If they have gum disease leading to inflammation, the same sort of thing applies.
If they have an abscess, or a badly misaligned bite, then they probably won't sleep very much at all. In the blog-author's case, inflammation around his jaw joints got steadily worse when he lay down to sleep, and the pain built up over two to three hours. During this time, the inflammation around the jaw joints, chin and neck, seemed to put the squeeze on the vagus nerve. This ensured that the blog author would wake, not only to pain in his jaw joints, but to feelings in the chest that seemed like the onset of a heart attack. It was just the relevant nerve being squeezed by the inflammation, but it wasn't something that could be slept through, even with strong pain-relieving drugs (including Vioxx). One would then sit upright for about two hours, not sleeping, until the effects from the vagus nerve faded and one could attempt sleep again, until the cycle repeated around dawn. (It took a few years of patient realignment of the blog-author's jaw with successive temporary crowns to fix this problem, and for the first couple of years he wasn't fully functional at work, to say the least.)
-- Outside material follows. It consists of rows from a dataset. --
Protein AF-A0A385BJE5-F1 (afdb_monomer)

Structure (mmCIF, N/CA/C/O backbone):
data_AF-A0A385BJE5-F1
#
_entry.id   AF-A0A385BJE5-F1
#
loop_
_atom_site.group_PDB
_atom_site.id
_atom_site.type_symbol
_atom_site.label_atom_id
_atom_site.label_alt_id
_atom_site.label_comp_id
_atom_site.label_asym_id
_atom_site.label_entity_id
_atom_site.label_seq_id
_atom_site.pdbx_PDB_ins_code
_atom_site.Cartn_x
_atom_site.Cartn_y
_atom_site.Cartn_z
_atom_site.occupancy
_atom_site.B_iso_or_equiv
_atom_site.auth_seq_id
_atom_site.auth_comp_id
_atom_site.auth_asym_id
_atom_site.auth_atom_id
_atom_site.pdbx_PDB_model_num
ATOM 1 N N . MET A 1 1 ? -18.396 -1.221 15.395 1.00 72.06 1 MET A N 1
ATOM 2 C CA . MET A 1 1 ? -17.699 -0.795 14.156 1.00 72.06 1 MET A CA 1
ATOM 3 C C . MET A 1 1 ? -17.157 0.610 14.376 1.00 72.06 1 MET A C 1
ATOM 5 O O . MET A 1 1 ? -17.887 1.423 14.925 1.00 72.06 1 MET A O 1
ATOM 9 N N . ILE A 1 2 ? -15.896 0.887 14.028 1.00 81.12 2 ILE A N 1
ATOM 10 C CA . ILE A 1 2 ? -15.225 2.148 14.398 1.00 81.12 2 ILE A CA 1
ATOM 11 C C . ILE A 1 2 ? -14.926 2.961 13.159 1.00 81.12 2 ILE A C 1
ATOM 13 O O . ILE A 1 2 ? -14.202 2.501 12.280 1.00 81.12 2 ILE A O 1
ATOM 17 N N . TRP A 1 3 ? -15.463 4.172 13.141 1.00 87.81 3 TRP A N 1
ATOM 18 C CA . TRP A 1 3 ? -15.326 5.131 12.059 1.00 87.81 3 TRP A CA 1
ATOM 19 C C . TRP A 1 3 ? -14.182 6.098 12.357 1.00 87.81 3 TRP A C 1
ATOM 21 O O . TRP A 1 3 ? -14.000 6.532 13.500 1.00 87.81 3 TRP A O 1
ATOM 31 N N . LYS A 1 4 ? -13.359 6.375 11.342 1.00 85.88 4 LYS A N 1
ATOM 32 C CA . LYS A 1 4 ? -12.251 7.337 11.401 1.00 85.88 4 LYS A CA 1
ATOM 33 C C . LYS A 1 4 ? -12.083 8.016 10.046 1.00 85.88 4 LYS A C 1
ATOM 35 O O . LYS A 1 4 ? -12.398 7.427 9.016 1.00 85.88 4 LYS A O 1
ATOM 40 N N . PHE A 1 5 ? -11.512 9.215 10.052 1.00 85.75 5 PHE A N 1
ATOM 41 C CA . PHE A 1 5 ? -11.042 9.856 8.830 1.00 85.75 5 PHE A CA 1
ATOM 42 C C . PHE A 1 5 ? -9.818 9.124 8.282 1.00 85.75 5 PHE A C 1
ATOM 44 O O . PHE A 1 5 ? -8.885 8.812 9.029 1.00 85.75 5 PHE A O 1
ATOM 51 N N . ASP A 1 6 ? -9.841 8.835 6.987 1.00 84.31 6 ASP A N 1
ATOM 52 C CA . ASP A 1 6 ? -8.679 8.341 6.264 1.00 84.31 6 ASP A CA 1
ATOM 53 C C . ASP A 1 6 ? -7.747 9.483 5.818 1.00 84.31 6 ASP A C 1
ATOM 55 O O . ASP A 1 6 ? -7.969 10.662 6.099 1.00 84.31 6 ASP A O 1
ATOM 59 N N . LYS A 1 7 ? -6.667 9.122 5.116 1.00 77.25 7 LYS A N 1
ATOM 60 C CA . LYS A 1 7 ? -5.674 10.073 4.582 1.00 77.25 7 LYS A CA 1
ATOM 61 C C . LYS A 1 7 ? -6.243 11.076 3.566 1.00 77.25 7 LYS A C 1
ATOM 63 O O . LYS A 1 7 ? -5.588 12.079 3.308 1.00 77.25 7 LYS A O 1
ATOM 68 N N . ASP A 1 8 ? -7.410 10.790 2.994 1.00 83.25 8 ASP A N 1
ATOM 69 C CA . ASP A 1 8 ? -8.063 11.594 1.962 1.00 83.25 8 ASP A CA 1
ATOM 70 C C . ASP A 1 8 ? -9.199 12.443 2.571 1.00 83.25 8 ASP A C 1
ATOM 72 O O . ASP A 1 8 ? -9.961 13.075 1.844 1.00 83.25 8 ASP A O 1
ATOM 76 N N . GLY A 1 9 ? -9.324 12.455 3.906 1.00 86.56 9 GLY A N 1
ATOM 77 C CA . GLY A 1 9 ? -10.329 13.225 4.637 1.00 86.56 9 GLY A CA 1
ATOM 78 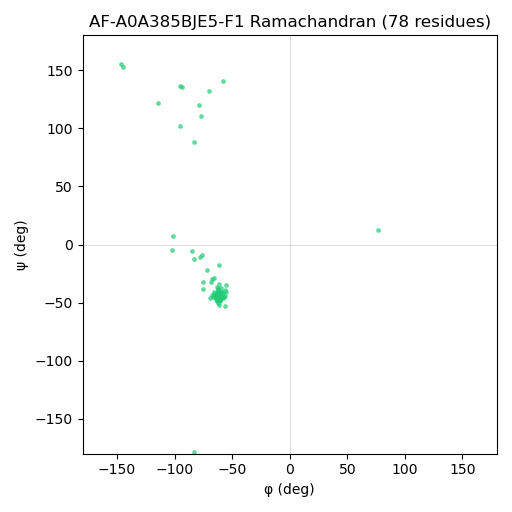C C . GLY A 1 9 ? -11.730 12.613 4.610 1.00 86.56 9 GLY A C 1
ATOM 79 O O . GLY A 1 9 ? -12.682 13.279 5.006 1.00 86.56 9 GLY A O 1
ATOM 80 N N . ASN A 1 10 ? -11.878 11.358 4.173 1.00 89.19 10 ASN A N 1
ATOM 81 C CA . ASN A 1 10 ? -13.172 10.682 4.148 1.00 89.19 10 ASN A CA 1
ATOM 82 C C . ASN A 1 10 ? -13.379 9.873 5.426 1.00 89.19 10 ASN A C 1
ATOM 84 O O . ASN A 1 10 ? -12.488 9.136 5.855 1.00 89.19 10 ASN A O 1
ATOM 88 N N . GLU A 1 11 ? -14.567 9.963 6.017 1.00 91.56 11 GLU A N 1
ATOM 89 C CA . GLU A 1 11 ? -14.927 9.127 7.158 1.00 91.56 11 GLU A CA 1
ATOM 90 C C . GLU A 1 11 ? -15.325 7.725 6.685 1.00 91.56 11 GLU A C 1
ATOM 92 O O . GLU A 1 11 ? -16.245 7.563 5.883 1.00 91.56 11 GLU A O 1
ATOM 97 N N . ARG A 1 12 ? -14.600 6.704 7.152 1.00 91.56 12 ARG A N 1
ATOM 98 C CA . ARG A 1 12 ? -14.820 5.298 6.777 1.00 91.56 12 ARG A CA 1
ATOM 99 C C . ARG A 1 12 ? -14.541 4.367 7.960 1.00 91.56 12 ARG A C 1
ATOM 101 O O . ARG A 1 12 ? -13.697 4.705 8.802 1.00 91.56 12 ARG A O 1
ATOM 108 N N . PRO A 1 13 ? -15.168 3.180 8.038 1.00 93.81 13 PRO A N 1
ATOM 109 C CA . PRO A 1 13 ? -14.819 2.178 9.037 1.00 93.81 13 PRO A CA 1
ATOM 110 C C . PRO A 1 13 ? -13.344 1.774 8.936 1.00 93.81 13 PRO A C 1
ATOM 112 O O . PRO A 1 13 ? -12.822 1.585 7.839 1.00 93.81 13 PRO A O 1
ATOM 115 N N . LEU A 1 14 ? -12.676 1.568 10.074 1.00 91.00 14 LEU A N 1
ATOM 116 C CA . LEU A 1 14 ? -11.273 1.128 10.106 1.00 91.00 14 LEU A CA 1
ATOM 117 C C . LEU A 1 14 ? -11.040 -0.174 9.325 1.00 91.00 14 LEU A C 1
ATOM 119 O O . LEU A 1 14 ? -9.997 -0.319 8.694 1.00 91.00 14 LEU A O 1
ATOM 123 N N . GLN A 1 15 ? -12.014 -1.089 9.339 1.00 92.12 15 GLN A N 1
ATOM 124 C CA . GLN A 1 15 ? -11.946 -2.331 8.571 1.00 92.12 15 GLN A CA 1
ATOM 125 C C . GLN A 1 15 ? -11.960 -2.066 7.060 1.00 92.12 15 GLN A C 1
ATOM 127 O O . GLN A 1 15 ? -11.115 -2.594 6.349 1.00 92.12 15 GLN A O 1
ATOM 132 N N . GLU A 1 16 ? -12.834 -1.178 6.576 1.00 93.56 16 GLU A N 1
ATOM 133 C CA . GLU A 1 16 ? -12.856 -0.803 5.156 1.00 93.56 16 GLU A CA 1
ATOM 134 C C . GLU A 1 16 ? -11.534 -0.142 4.747 1.00 93.56 16 GLU A C 1
ATOM 136 O O . GLU A 1 16 ? -10.967 -0.457 3.702 1.00 93.56 16 GLU A O 1
ATOM 141 N N . GLN A 1 17 ? -10.994 0.747 5.587 1.00 92.94 17 GLN A N 1
ATOM 142 C CA . GLN A 1 17 ? -9.689 1.358 5.331 1.00 92.94 17 GLN A CA 1
ATOM 143 C C . GLN A 1 17 ? -8.583 0.299 5.222 1.00 92.94 17 GLN A C 1
ATOM 145 O O . GLN A 1 17 ? -7.729 0.400 4.342 1.00 92.94 17 GLN A O 1
ATOM 150 N N . LEU A 1 18 ? -8.605 -0.723 6.085 1.00 93.69 18 LEU A N 1
ATOM 151 C CA . LEU A 1 18 ? -7.658 -1.838 6.051 1.00 93.69 18 LEU A CA 1
ATOM 152 C C . LEU A 1 18 ? -7.789 -2.645 4.756 1.00 93.69 18 LEU A C 1
ATOM 154 O O . LEU A 1 18 ? -6.783 -2.888 4.089 1.00 93.69 18 LEU A O 1
ATOM 158 N N . ASP A 1 19 ? -9.010 -3.015 4.380 1.00 94.44 19 ASP A N 1
ATOM 159 C CA . ASP A 1 19 ? -9.278 -3.826 3.191 1.00 94.44 19 ASP A CA 1
ATOM 160 C C . ASP A 1 19 ? -8.836 -3.096 1.915 1.00 94.44 19 ASP A C 1
ATOM 162 O O . ASP A 1 19 ? -8.163 -3.673 1.060 1.00 94.44 19 ASP A O 1
ATOM 166 N N . ARG A 1 20 ? -9.081 -1.782 1.836 1.00 93.12 20 ARG A N 1
ATOM 167 C CA . ARG A 1 20 ? -8.588 -0.940 0.735 1.00 93.12 20 ARG A CA 1
ATOM 168 C C . ARG A 1 20 ? -7.066 -0.910 0.669 1.00 93.12 20 ARG A C 1
ATOM 170 O O . ARG A 1 20 ? -6.508 -0.992 -0.418 1.00 93.12 20 ARG A O 1
ATOM 177 N N . ARG A 1 21 ? -6.370 -0.830 1.809 1.00 93.69 21 ARG A N 1
ATOM 178 C CA . ARG A 1 21 ? -4.898 -0.874 1.813 1.00 93.69 21 ARG A CA 1
ATOM 179 C C . ARG A 1 21 ? -4.339 -2.234 1.423 1.00 93.69 21 ARG A C 1
ATOM 181 O O . ARG A 1 21 ? -3.284 -2.282 0.799 1.00 93.69 21 ARG A O 1
ATOM 188 N N . LYS A 1 22 ? -5.035 -3.323 1.745 1.00 94.25 22 LYS A N 1
ATOM 189 C CA . LYS A 1 22 ? -4.678 -4.662 1.259 1.00 94.25 22 LYS A CA 1
ATOM 190 C C . LYS A 1 22 ? -4.855 -4.769 -0.259 1.00 94.25 22 LYS A C 1
ATOM 192 O O . LYS A 1 22 ? -3.957 -5.280 -0.919 1.00 94.25 22 LYS A O 1
ATOM 197 N N . ALA A 1 23 ? -5.925 -4.201 -0.814 1.00 94.75 23 ALA A N 1
ATOM 198 C CA . ALA A 1 23 ? -6.113 -4.118 -2.264 1.00 94.75 23 ALA A CA 1
ATOM 199 C C . ALA A 1 23 ? -5.041 -3.241 -2.949 1.00 94.75 23 ALA A C 1
ATOM 201 O O . ALA A 1 23 ? -4.458 -3.654 -3.951 1.00 94.75 23 ALA A O 1
ATOM 202 N N . ASP A 1 24 ? -4.708 -2.073 -2.377 1.00 91.94 24 ASP A N 1
ATOM 203 C CA . ASP A 1 24 ? -3.598 -1.227 -2.854 1.00 91.94 24 ASP A CA 1
ATOM 204 C C . ASP A 1 24 ? -2.278 -2.023 -2.904 1.00 91.94 24 ASP A C 1
ATOM 206 O O . ASP A 1 24 ? -1.486 -1.877 -3.838 1.00 91.94 24 ASP A O 1
ATOM 210 N N . LEU A 1 25 ? -2.030 -2.865 -1.890 1.00 93.38 25 LEU A N 1
ATOM 211 C CA . LEU A 1 25 ? -0.831 -3.698 -1.803 1.00 93.38 25 LEU A CA 1
ATOM 212 C C . LEU A 1 25 ? -0.776 -4.727 -2.937 1.00 93.38 25 LEU A C 1
ATOM 214 O O . LEU A 1 25 ? 0.272 -4.880 -3.561 1.00 93.38 25 LEU A O 1
ATOM 218 N N . GLU A 1 26 ? -1.887 -5.410 -3.208 1.00 93.31 26 GLU A N 1
ATOM 219 C CA . GLU A 1 26 ? -1.999 -6.400 -4.282 1.00 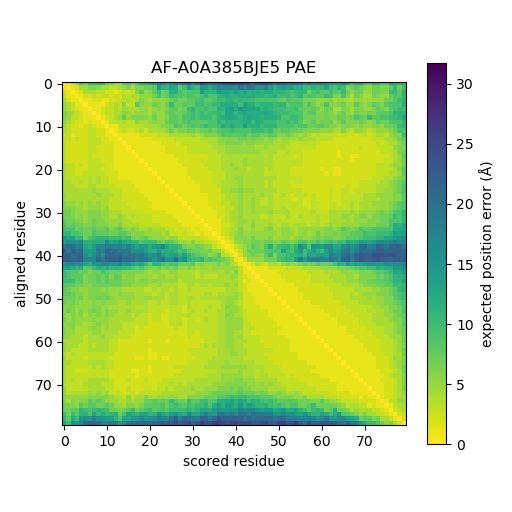93.31 26 GLU A CA 1
ATOM 220 C C . GLU A 1 26 ? -1.735 -5.770 -5.657 1.00 93.31 26 GLU A C 1
ATOM 222 O O . GLU A 1 26 ? -0.884 -6.251 -6.409 1.00 93.31 26 GLU A O 1
ATOM 227 N N . ILE A 1 27 ? -2.360 -4.625 -5.946 1.00 91.00 27 ILE A N 1
ATOM 228 C CA . ILE A 1 27 ? -2.145 -3.881 -7.199 1.00 91.00 27 ILE A CA 1
ATOM 229 C C . ILE A 1 27 ? -0.680 -3.449 -7.334 1.00 91.00 27 ILE A C 1
ATOM 231 O O . ILE A 1 27 ? -0.080 -3.578 -8.404 1.00 91.00 27 ILE A O 1
ATOM 235 N N . ALA A 1 28 ? -0.072 -2.957 -6.251 1.00 88.81 28 ALA A N 1
ATOM 236 C CA . ALA A 1 28 ? 1.330 -2.554 -6.262 1.00 88.81 28 ALA A CA 1
ATOM 237 C C . ALA A 1 28 ? 2.276 -3.737 -6.548 1.00 88.81 28 ALA A C 1
ATOM 239 O O . ALA A 1 28 ? 3.265 -3.560 -7.264 1.00 88.81 28 ALA A O 1
ATOM 240 N N . PHE A 1 29 ? 1.966 -4.939 -6.048 1.00 89.19 29 PHE A N 1
ATOM 241 C CA . PHE A 1 29 ? 2.702 -6.159 -6.389 1.00 89.19 29 PHE A CA 1
ATOM 242 C C . PHE A 1 29 ? 2.521 -6.554 -7.855 1.00 89.19 29 PHE A C 1
ATOM 244 O O . PHE A 1 29 ? 3.516 -6.809 -8.533 1.00 89.19 29 PHE A O 1
ATOM 251 N N . MET A 1 30 ? 1.292 -6.523 -8.377 1.00 88.69 30 MET A N 1
ATOM 252 C CA . MET A 1 30 ? 1.035 -6.800 -9.795 1.00 88.69 30 MET A CA 1
ATOM 253 C C . MET A 1 30 ? 1.818 -5.850 -10.713 1.00 88.69 30 MET A C 1
ATOM 255 O O . MET A 1 30 ? 2.410 -6.279 -11.704 1.00 88.69 30 MET A O 1
ATOM 259 N N . HIS A 1 31 ? 1.873 -4.559 -10.368 1.00 84.62 31 HIS A N 1
ATOM 260 C CA . HIS A 1 31 ? 2.669 -3.574 -11.102 1.00 84.62 31 HIS A CA 1
ATOM 261 C C . HIS A 1 31 ? 4.170 -3.870 -11.044 1.00 84.62 31 HIS A C 1
ATOM 263 O O . HIS A 1 31 ? 4.854 -3.723 -12.060 1.00 84.62 31 HIS A O 1
ATOM 269 N N . LEU A 1 32 ? 4.687 -4.287 -9.882 1.00 83.94 32 LEU A N 1
ATOM 270 C CA . LEU A 1 32 ? 6.091 -4.664 -9.736 1.00 83.94 32 LEU A CA 1
ATOM 271 C C . LEU A 1 32 ? 6.422 -5.856 -10.640 1.00 83.94 32 LEU A C 1
ATOM 273 O O . LEU A 1 32 ? 7.325 -5.740 -11.468 1.00 83.94 32 LEU A O 1
ATOM 277 N N . GLU A 1 33 ? 5.647 -6.939 -10.554 1.00 86.25 33 GLU A N 1
ATOM 278 C CA . GLU A 1 33 ? 5.852 -8.138 -11.373 1.00 86.25 33 GLU A CA 1
ATOM 279 C C . GLU A 1 33 ? 5.800 -7.836 -12.869 1.00 86.25 33 GLU A C 1
ATOM 281 O O . GLU A 1 33 ? 6.655 -8.287 -13.635 1.00 86.25 33 GLU A O 1
ATOM 286 N N . TRP A 1 34 ? 4.805 -7.057 -13.299 1.00 84.62 34 TRP A N 1
ATOM 287 C CA . TRP A 1 34 ? 4.701 -6.653 -14.694 1.00 84.62 34 TRP A CA 1
ATOM 288 C C . TRP A 1 34 ? 5.930 -5.847 -15.124 1.00 84.62 34 TRP A C 1
ATOM 290 O O . TRP A 1 34 ? 6.475 -6.073 -16.202 1.00 84.62 34 TRP A O 1
ATOM 300 N N . SER A 1 35 ? 6.410 -4.938 -14.271 1.00 79.00 35 SER A N 1
ATOM 301 C CA . SER A 1 35 ? 7.577 -4.104 -14.565 1.00 79.00 35 SER A CA 1
ATOM 302 C C . SER A 1 35 ? 8.895 -4.884 -14.641 1.00 79.00 35 SER A C 1
ATOM 304 O O . SER A 1 35 ? 9.791 -4.476 -15.382 1.00 79.00 35 SER A O 1
ATOM 306 N N . GLU A 1 36 ? 9.015 -5.987 -13.898 1.00 79.19 36 GLU A N 1
ATOM 307 C CA . GLU A 1 36 ? 10.170 -6.891 -13.927 1.00 79.19 36 GLU A CA 1
ATOM 308 C C . GLU A 1 36 ? 10.168 -7.769 -15.178 1.00 79.19 36 GLU A C 1
ATOM 310 O O . GLU A 1 36 ? 11.219 -7.997 -15.773 1.00 79.19 36 GLU A O 1
ATOM 315 N N . LYS A 1 37 ? 8.984 -8.217 -15.606 1.00 82.56 37 LYS A N 1
ATOM 316 C CA . LYS A 1 37 ? 8.808 -9.084 -16.779 1.00 82.56 37 LYS A CA 1
ATOM 317 C C . LYS A 1 37 ? 8.764 -8.315 -18.104 1.00 82.56 37 LYS A C 1
ATOM 319 O O . LYS A 1 37 ? 8.823 -8.948 -19.152 1.00 82.56 37 LYS A O 1
ATOM 324 N N . ASN A 1 38 ? 8.633 -6.983 -18.093 1.00 77.25 38 ASN A N 1
ATOM 325 C CA . ASN A 1 38 ? 8.459 -6.187 -19.311 1.00 77.25 38 ASN A CA 1
ATOM 326 C C . ASN A 1 38 ? 9.786 -6.007 -20.086 1.00 77.25 38 ASN A C 1
ATOM 328 O O . ASN A 1 38 ? 1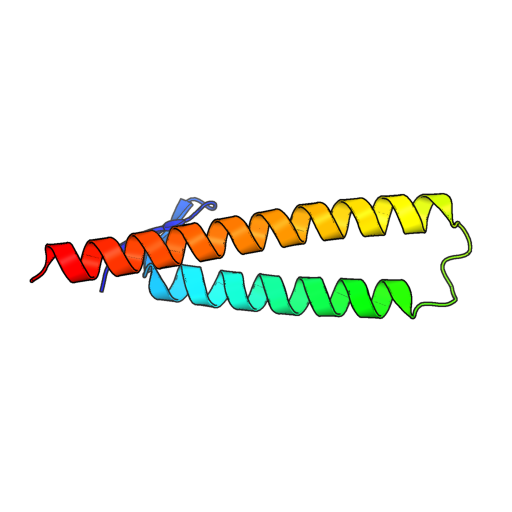0.644 -5.233 -19.650 1.00 77.25 38 ASN A O 1
ATOM 332 N N . PRO A 1 39 ? 9.934 -6.626 -21.276 1.00 65.56 39 PRO A N 1
ATOM 333 C CA . PRO A 1 39 ? 11.172 -6.578 -22.054 1.00 65.56 39 PRO A CA 1
ATOM 334 C C . PRO A 1 39 ? 11.384 -5.244 -22.792 1.00 65.56 39 PRO A C 1
ATOM 336 O O . PRO A 1 39 ? 12.455 -5.015 -23.345 1.00 65.56 39 PRO A O 1
ATOM 339 N N . LEU A 1 40 ? 10.387 -4.350 -22.818 1.00 71.62 40 LEU A N 1
ATOM 340 C CA . LEU A 1 40 ? 10.435 -3.088 -23.571 1.00 71.62 40 LEU A CA 1
ATOM 341 C C . LEU A 1 40 ? 11.123 -1.943 -22.809 1.00 71.62 40 LEU A C 1
ATOM 343 O O . LEU A 1 40 ? 11.326 -0.860 -23.362 1.00 71.62 40 LEU A O 1
ATOM 347 N N . ARG A 1 41 ? 11.493 -2.140 -21.537 1.00 68.62 41 ARG A N 1
ATOM 348 C CA . ARG A 1 41 ? 12.257 -1.145 -20.772 1.00 68.62 41 ARG A CA 1
ATOM 349 C C . ARG A 1 41 ? 13.749 -1.275 -21.071 1.00 68.62 41 ARG A C 1
ATOM 351 O O . ARG A 1 41 ? 14.479 -1.955 -20.367 1.00 68.62 41 ARG A O 1
ATOM 358 N N . LEU A 1 42 ? 14.190 -0.571 -22.110 1.00 65.81 42 LEU A N 1
ATOM 359 C CA . LEU A 1 42 ? 15.587 -0.570 -22.563 1.00 65.81 42 LEU A CA 1
ATOM 360 C C . LEU A 1 42 ? 16.542 0.193 -21.622 1.00 65.81 42 LEU A C 1
ATOM 362 O O . LEU A 1 42 ? 17.746 -0.042 -21.634 1.00 65.81 42 LEU A O 1
ATOM 366 N N . ASP A 1 43 ? 16.020 1.107 -20.799 1.00 85.19 43 ASP A N 1
ATOM 367 C CA . ASP A 1 43 ? 16.819 1.942 -19.896 1.00 85.19 43 ASP A CA 1
ATOM 368 C C . ASP A 1 43 ? 16.895 1.328 -18.485 1.00 85.19 43 ASP A C 1
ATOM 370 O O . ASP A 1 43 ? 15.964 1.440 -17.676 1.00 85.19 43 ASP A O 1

The research team at Berkeley recommend good sleep patterns to avoid Alzheimer's Disease, or to at least stave it off for a good few years. (Every extra year of normal life is worth fighting for!) But even "minor" dental problems can make sleep difficult, and people not getting proper dental health care are quite likely to be living with problems that make it difficult to sleep at all, until they are completely sleep-deprived and totally exhausted. (The blog author had been visiting dentists, just not ones competent enough to actually tackle the problem that he had, until he was finally referred to someone who knew what she was doing. There's a difference between proper care and token provision.)
Even if there were no more direct link between poor dental health and dementia (in the form of Alzheimer's Disease) than interrupted sleep ranging to practically no sleep at all, that would still be a good reason for people to obtain and for society to help provide, by whatever mechanism suits the local ideology, good and comprehensive dental care.
But, as future articles will show, there have been several other studies suggesting much more direct links between various forms of dementia (and several other common serious diseases) and poor dental health. There will be lots more on this blog for policy-makers to take into account!
(*Most of the controversy about absinthe centres, probably wrongly, around the vermicidal ingredient "wormwood" and how harmful that might be. The brew actually contains about thirty different "herbs" most of which are not in regular culinary use at the present time. Including Vervain, which herbal practitioners use as if it were an anti-psychotic. If you told a pharmacist that you were about to take a prescription anti-psychotic, dissolve it in a glass of 98% alcohol and add a spoonful of sugar and a pinch of copper-sulphate, before drinking it, they would seek to dissuade you. The French government didn't ban absinthe because they were fuddy-duddies who couldn't stand anyone having fun: they banned absinthe because thousands of absinthe drinkers became seriously and in many cases, untreatably, ill.)